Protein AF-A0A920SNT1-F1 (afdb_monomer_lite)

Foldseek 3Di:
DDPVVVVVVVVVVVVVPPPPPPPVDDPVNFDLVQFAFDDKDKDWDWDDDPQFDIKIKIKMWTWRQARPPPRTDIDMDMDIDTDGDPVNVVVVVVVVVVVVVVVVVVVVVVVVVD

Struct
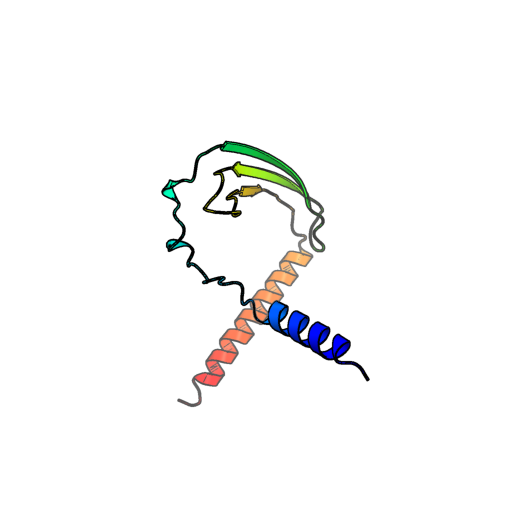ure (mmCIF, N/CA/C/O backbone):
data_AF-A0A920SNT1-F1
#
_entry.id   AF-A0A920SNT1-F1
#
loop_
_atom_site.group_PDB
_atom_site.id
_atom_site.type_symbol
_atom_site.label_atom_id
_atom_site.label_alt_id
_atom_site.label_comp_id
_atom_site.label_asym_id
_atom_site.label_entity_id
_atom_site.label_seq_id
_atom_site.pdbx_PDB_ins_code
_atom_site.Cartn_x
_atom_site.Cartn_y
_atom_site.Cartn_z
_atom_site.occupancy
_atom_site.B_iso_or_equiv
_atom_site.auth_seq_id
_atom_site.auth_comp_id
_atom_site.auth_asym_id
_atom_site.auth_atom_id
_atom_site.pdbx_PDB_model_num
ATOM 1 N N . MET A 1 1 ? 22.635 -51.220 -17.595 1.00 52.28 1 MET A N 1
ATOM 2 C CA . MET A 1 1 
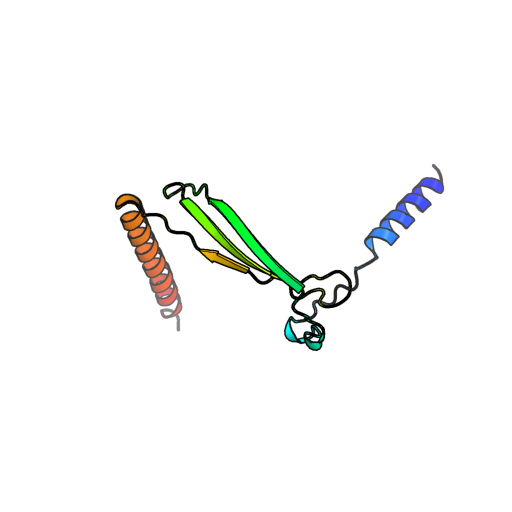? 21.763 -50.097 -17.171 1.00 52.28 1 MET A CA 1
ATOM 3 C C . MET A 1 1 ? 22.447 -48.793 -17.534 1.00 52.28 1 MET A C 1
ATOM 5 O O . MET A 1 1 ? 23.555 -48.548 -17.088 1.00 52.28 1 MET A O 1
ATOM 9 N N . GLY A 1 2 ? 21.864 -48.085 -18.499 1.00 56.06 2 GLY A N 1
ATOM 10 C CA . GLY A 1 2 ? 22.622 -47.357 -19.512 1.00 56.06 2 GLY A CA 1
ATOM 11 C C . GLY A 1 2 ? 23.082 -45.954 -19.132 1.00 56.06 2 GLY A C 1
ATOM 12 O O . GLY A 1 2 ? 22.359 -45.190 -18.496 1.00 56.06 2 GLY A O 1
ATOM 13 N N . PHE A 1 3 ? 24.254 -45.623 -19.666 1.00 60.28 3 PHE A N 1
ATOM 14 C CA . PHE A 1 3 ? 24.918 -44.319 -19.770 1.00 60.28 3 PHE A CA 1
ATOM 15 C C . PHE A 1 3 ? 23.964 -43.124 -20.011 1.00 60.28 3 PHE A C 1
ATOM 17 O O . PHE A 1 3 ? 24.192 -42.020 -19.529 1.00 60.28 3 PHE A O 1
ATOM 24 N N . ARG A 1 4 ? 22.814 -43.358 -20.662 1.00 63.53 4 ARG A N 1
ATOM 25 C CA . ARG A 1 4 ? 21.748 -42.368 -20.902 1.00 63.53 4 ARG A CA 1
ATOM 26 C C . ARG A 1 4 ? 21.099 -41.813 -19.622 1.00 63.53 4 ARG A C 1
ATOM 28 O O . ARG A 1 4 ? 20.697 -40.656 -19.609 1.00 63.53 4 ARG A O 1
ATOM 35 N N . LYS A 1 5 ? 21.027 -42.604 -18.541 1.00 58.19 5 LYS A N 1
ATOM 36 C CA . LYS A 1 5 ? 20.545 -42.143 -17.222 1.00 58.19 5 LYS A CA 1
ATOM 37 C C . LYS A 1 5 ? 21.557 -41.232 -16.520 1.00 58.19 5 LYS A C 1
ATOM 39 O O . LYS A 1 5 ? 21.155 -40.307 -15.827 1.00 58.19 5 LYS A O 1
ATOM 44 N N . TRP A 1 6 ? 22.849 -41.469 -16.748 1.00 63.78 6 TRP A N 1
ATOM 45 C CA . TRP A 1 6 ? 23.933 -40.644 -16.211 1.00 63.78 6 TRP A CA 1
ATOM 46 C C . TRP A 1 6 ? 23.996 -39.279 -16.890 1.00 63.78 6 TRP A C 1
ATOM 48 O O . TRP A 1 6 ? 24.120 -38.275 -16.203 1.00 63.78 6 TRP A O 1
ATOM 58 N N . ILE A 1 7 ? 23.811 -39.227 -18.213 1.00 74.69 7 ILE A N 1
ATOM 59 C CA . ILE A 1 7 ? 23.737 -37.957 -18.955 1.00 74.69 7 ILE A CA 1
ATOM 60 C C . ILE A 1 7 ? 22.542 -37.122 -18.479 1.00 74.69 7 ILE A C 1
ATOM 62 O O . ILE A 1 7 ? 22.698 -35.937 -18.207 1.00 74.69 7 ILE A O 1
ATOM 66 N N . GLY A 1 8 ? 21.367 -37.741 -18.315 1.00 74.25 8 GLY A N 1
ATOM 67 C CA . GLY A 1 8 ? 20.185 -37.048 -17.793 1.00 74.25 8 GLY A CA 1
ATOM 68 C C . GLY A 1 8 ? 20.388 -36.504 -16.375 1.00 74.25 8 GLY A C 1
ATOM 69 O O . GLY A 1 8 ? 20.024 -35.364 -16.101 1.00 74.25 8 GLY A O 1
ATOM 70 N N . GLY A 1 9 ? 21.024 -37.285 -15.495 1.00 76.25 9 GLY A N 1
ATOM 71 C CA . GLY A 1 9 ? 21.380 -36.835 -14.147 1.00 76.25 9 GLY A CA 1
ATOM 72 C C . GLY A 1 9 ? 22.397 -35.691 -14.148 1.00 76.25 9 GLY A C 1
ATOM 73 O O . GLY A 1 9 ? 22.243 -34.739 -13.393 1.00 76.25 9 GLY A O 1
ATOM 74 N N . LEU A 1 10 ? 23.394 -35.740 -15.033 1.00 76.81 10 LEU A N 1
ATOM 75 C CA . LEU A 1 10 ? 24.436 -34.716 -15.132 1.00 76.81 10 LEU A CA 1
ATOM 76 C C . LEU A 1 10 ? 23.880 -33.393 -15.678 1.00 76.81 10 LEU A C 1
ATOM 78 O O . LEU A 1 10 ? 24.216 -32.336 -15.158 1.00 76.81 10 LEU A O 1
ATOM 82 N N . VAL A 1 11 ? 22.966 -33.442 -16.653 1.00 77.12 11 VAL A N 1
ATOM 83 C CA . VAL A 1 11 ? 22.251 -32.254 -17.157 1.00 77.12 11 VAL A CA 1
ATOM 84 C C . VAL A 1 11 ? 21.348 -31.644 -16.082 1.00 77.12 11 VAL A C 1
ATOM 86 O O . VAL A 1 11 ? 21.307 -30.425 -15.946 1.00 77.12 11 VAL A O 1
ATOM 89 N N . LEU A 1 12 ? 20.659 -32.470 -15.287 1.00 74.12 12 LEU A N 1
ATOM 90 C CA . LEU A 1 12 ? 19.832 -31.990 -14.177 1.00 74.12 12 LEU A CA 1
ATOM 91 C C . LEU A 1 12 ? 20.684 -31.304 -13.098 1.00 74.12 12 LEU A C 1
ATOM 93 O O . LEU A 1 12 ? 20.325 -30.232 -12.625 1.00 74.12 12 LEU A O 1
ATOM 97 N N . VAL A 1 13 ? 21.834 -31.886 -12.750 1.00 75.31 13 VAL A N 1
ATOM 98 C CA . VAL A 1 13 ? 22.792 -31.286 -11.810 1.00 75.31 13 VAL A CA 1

+---+

# WORK REQUEST
Repeat the data above exactly, leaving out any pictures it holds.

# PROBLEM SOLUTION
Protein AF-A0A920SNT1-F1 (afdb_monomer_lite)

Foldseek 3Di:
DDPVVVVVVVVVVVVVPPPPPPPVDDPVNFDLVQFAFDDKDKDWDWDDDPQFDIKIKIKMWTWRQARPPPRTDIDMDMDIDTDGDPVNVVVVVVVVVVVVVVVVVVVVVVVVVD

Struct
ure (mmCIF, N/CA/C/O backbone):
data_AF-A0A920SNT1-F1
#
_entry.id   AF-A0A920SNT1-F1
#
loop_
_atom_site.group_PDB
_atom_site.id
_atom_site.type_symbol
_atom_site.label_atom_id
_atom_site.label_alt_id
_atom_site.label_comp_id
_atom_site.label_asym_id
_atom_site.label_entity_id
_atom_site.label_seq_id
_atom_site.pdbx_PDB_ins_code
_atom_site.Cartn_x
_atom_site.Cartn_y
_atom_site.Cartn_z
_atom_site.occupancy
_atom_site.B_iso_or_equiv
_atom_site.auth_seq_id
_atom_site.auth_comp_id
_atom_site.auth_asym_id
_atom_site.auth_atom_id
_atom_site.pdbx_PDB_model_num
ATOM 1 N N . MET A 1 1 ? 22.635 -51.220 -17.595 1.00 52.28 1 MET A N 1
ATOM 2 C CA . MET A 1 1 
? 21.763 -50.097 -17.171 1.00 52.28 1 MET A CA 1
ATOM 3 C C . MET A 1 1 ? 22.447 -48.793 -17.534 1.00 52.28 1 MET A C 1
ATOM 5 O O . MET A 1 1 ? 23.555 -48.548 -17.088 1.00 52.28 1 MET A O 1
ATOM 9 N N . GLY A 1 2 ? 21.864 -48.085 -18.499 1.00 56.06 2 GLY A N 1
ATOM 10 C CA . GLY A 1 2 ? 22.622 -47.357 -19.512 1.00 56.06 2 GLY A CA 1
ATOM 11 C C . GLY A 1 2 ? 23.082 -45.954 -19.132 1.00 56.06 2 GLY A C 1
ATOM 12 O O . GLY A 1 2 ? 22.359 -45.190 -18.496 1.00 56.06 2 GLY A O 1
ATOM 13 N N . PHE A 1 3 ? 24.254 -45.623 -19.666 1.00 60.28 3 PHE A N 1
ATOM 14 C CA . PHE A 1 3 ? 24.918 -44.319 -19.770 1.00 60.28 3 PHE A CA 1
ATOM 15 C C . PHE A 1 3 ? 23.964 -43.124 -20.011 1.00 60.28 3 PHE A C 1
ATOM 17 O O . PHE A 1 3 ? 24.192 -42.020 -19.529 1.00 60.28 3 PHE A O 1
ATOM 24 N N . ARG A 1 4 ? 22.814 -43.358 -20.662 1.00 63.53 4 ARG A N 1
ATOM 25 C CA . ARG A 1 4 ? 21.748 -42.368 -20.902 1.00 63.53 4 ARG A CA 1
ATOM 26 C C . ARG A 1 4 ? 21.099 -41.813 -19.622 1.00 63.53 4 ARG A C 1
ATOM 28 O O . ARG A 1 4 ? 20.697 -40.656 -19.609 1.00 63.53 4 ARG A O 1
ATOM 35 N N . LYS A 1 5 ? 21.027 -42.604 -18.541 1.00 58.19 5 LYS A N 1
ATOM 36 C CA . LYS A 1 5 ? 20.545 -42.143 -17.222 1.00 58.19 5 LYS A CA 1
ATOM 37 C C . LYS A 1 5 ? 21.557 -41.232 -16.520 1.00 58.19 5 LYS A C 1
ATOM 39 O O . LYS A 1 5 ? 21.155 -40.307 -15.827 1.00 58.19 5 LYS A O 1
ATOM 44 N N . TRP A 1 6 ? 22.849 -41.469 -16.748 1.00 63.78 6 TRP A N 1
ATOM 45 C CA . TRP A 1 6 ? 23.933 -40.644 -16.211 1.00 63.78 6 TRP A CA 1
ATOM 46 C C . TRP A 1 6 ? 23.996 -39.279 -16.890 1.00 63.78 6 TRP A C 1
ATOM 48 O O . TRP A 1 6 ? 24.120 -38.275 -16.203 1.00 63.78 6 TRP A O 1
ATOM 58 N N . ILE A 1 7 ? 23.811 -39.227 -18.213 1.00 74.69 7 ILE A N 1
ATOM 59 C CA . ILE A 1 7 ? 23.737 -37.957 -18.955 1.00 74.69 7 ILE A CA 1
ATOM 60 C C . ILE A 1 7 ? 22.542 -37.122 -18.479 1.00 74.69 7 ILE A C 1
ATOM 62 O O . ILE A 1 7 ? 22.698 -35.937 -18.207 1.00 74.69 7 ILE A O 1
ATOM 66 N N . GLY A 1 8 ? 21.367 -37.741 -18.315 1.00 74.25 8 GLY A N 1
ATOM 67 C CA . GLY A 1 8 ? 20.185 -37.048 -17.793 1.00 74.25 8 GLY A CA 1
ATOM 68 C C . GLY A 1 8 ? 20.388 -36.504 -16.375 1.00 74.25 8 GLY A C 1
ATOM 69 O O . GLY A 1 8 ? 20.024 -35.364 -16.101 1.00 74.25 8 GLY A O 1
ATOM 70 N N . GLY A 1 9 ? 21.024 -37.285 -15.495 1.00 76.25 9 GLY A N 1
ATOM 71 C CA . GLY A 1 9 ? 21.380 -36.835 -14.147 1.00 76.25 9 GLY A CA 1
ATOM 72 C C . GLY A 1 9 ? 22.397 -35.691 -14.148 1.00 76.25 9 GLY A C 1
ATOM 73 O O . GLY A 1 9 ? 22.243 -34.739 -13.393 1.00 76.25 9 GLY A O 1
ATOM 74 N N . LEU A 1 10 ? 23.394 -35.740 -15.033 1.00 76.81 10 LEU A N 1
ATOM 75 C CA . LEU A 1 10 ? 24.436 -34.716 -15.132 1.00 76.81 10 LEU A CA 1
ATOM 76 C C . LEU A 1 10 ? 23.880 -33.393 -15.678 1.00 76.81 10 LEU A C 1
ATOM 78 O O . LEU A 1 10 ? 24.216 -32.336 -15.158 1.00 76.81 10 LEU A O 1
ATOM 82 N N . VAL A 1 11 ? 22.966 -33.442 -16.653 1.00 77.12 11 VAL A N 1
ATOM 83 C CA . VAL A 1 11 ? 22.251 -32.254 -17.157 1.00 77.12 11 VAL A CA 1
ATOM 84 C C . VAL A 1 11 ? 21.348 -31.644 -16.082 1.00 77.12 11 VAL A C 1
ATOM 86 O O . VAL A 1 11 ? 21.307 -30.425 -15.946 1.00 77.12 11 VAL A O 1
ATOM 89 N N . LEU A 1 12 ? 20.659 -32.470 -15.287 1.00 74.12 12 LEU A N 1
ATOM 90 C CA . LEU A 1 12 ? 19.832 -31.990 -14.177 1.00 74.12 12 LEU A CA 1
ATOM 91 C C . LEU A 1 12 ? 20.684 -31.304 -13.098 1.00 74.12 12 LEU A C 1
ATOM 93 O O . LEU A 1 12 ? 20.325 -30.232 -12.625 1.00 74.12 12 LEU A O 1
ATOM 97 N N . VAL A 1 13 ? 21.834 -31.886 -12.750 1.00 75.31 13 VAL A N 1
ATOM 98 C CA . VAL A 1 13 ? 22.792 -31.286 -11.810 1.00 75.31 13 VAL A CA 1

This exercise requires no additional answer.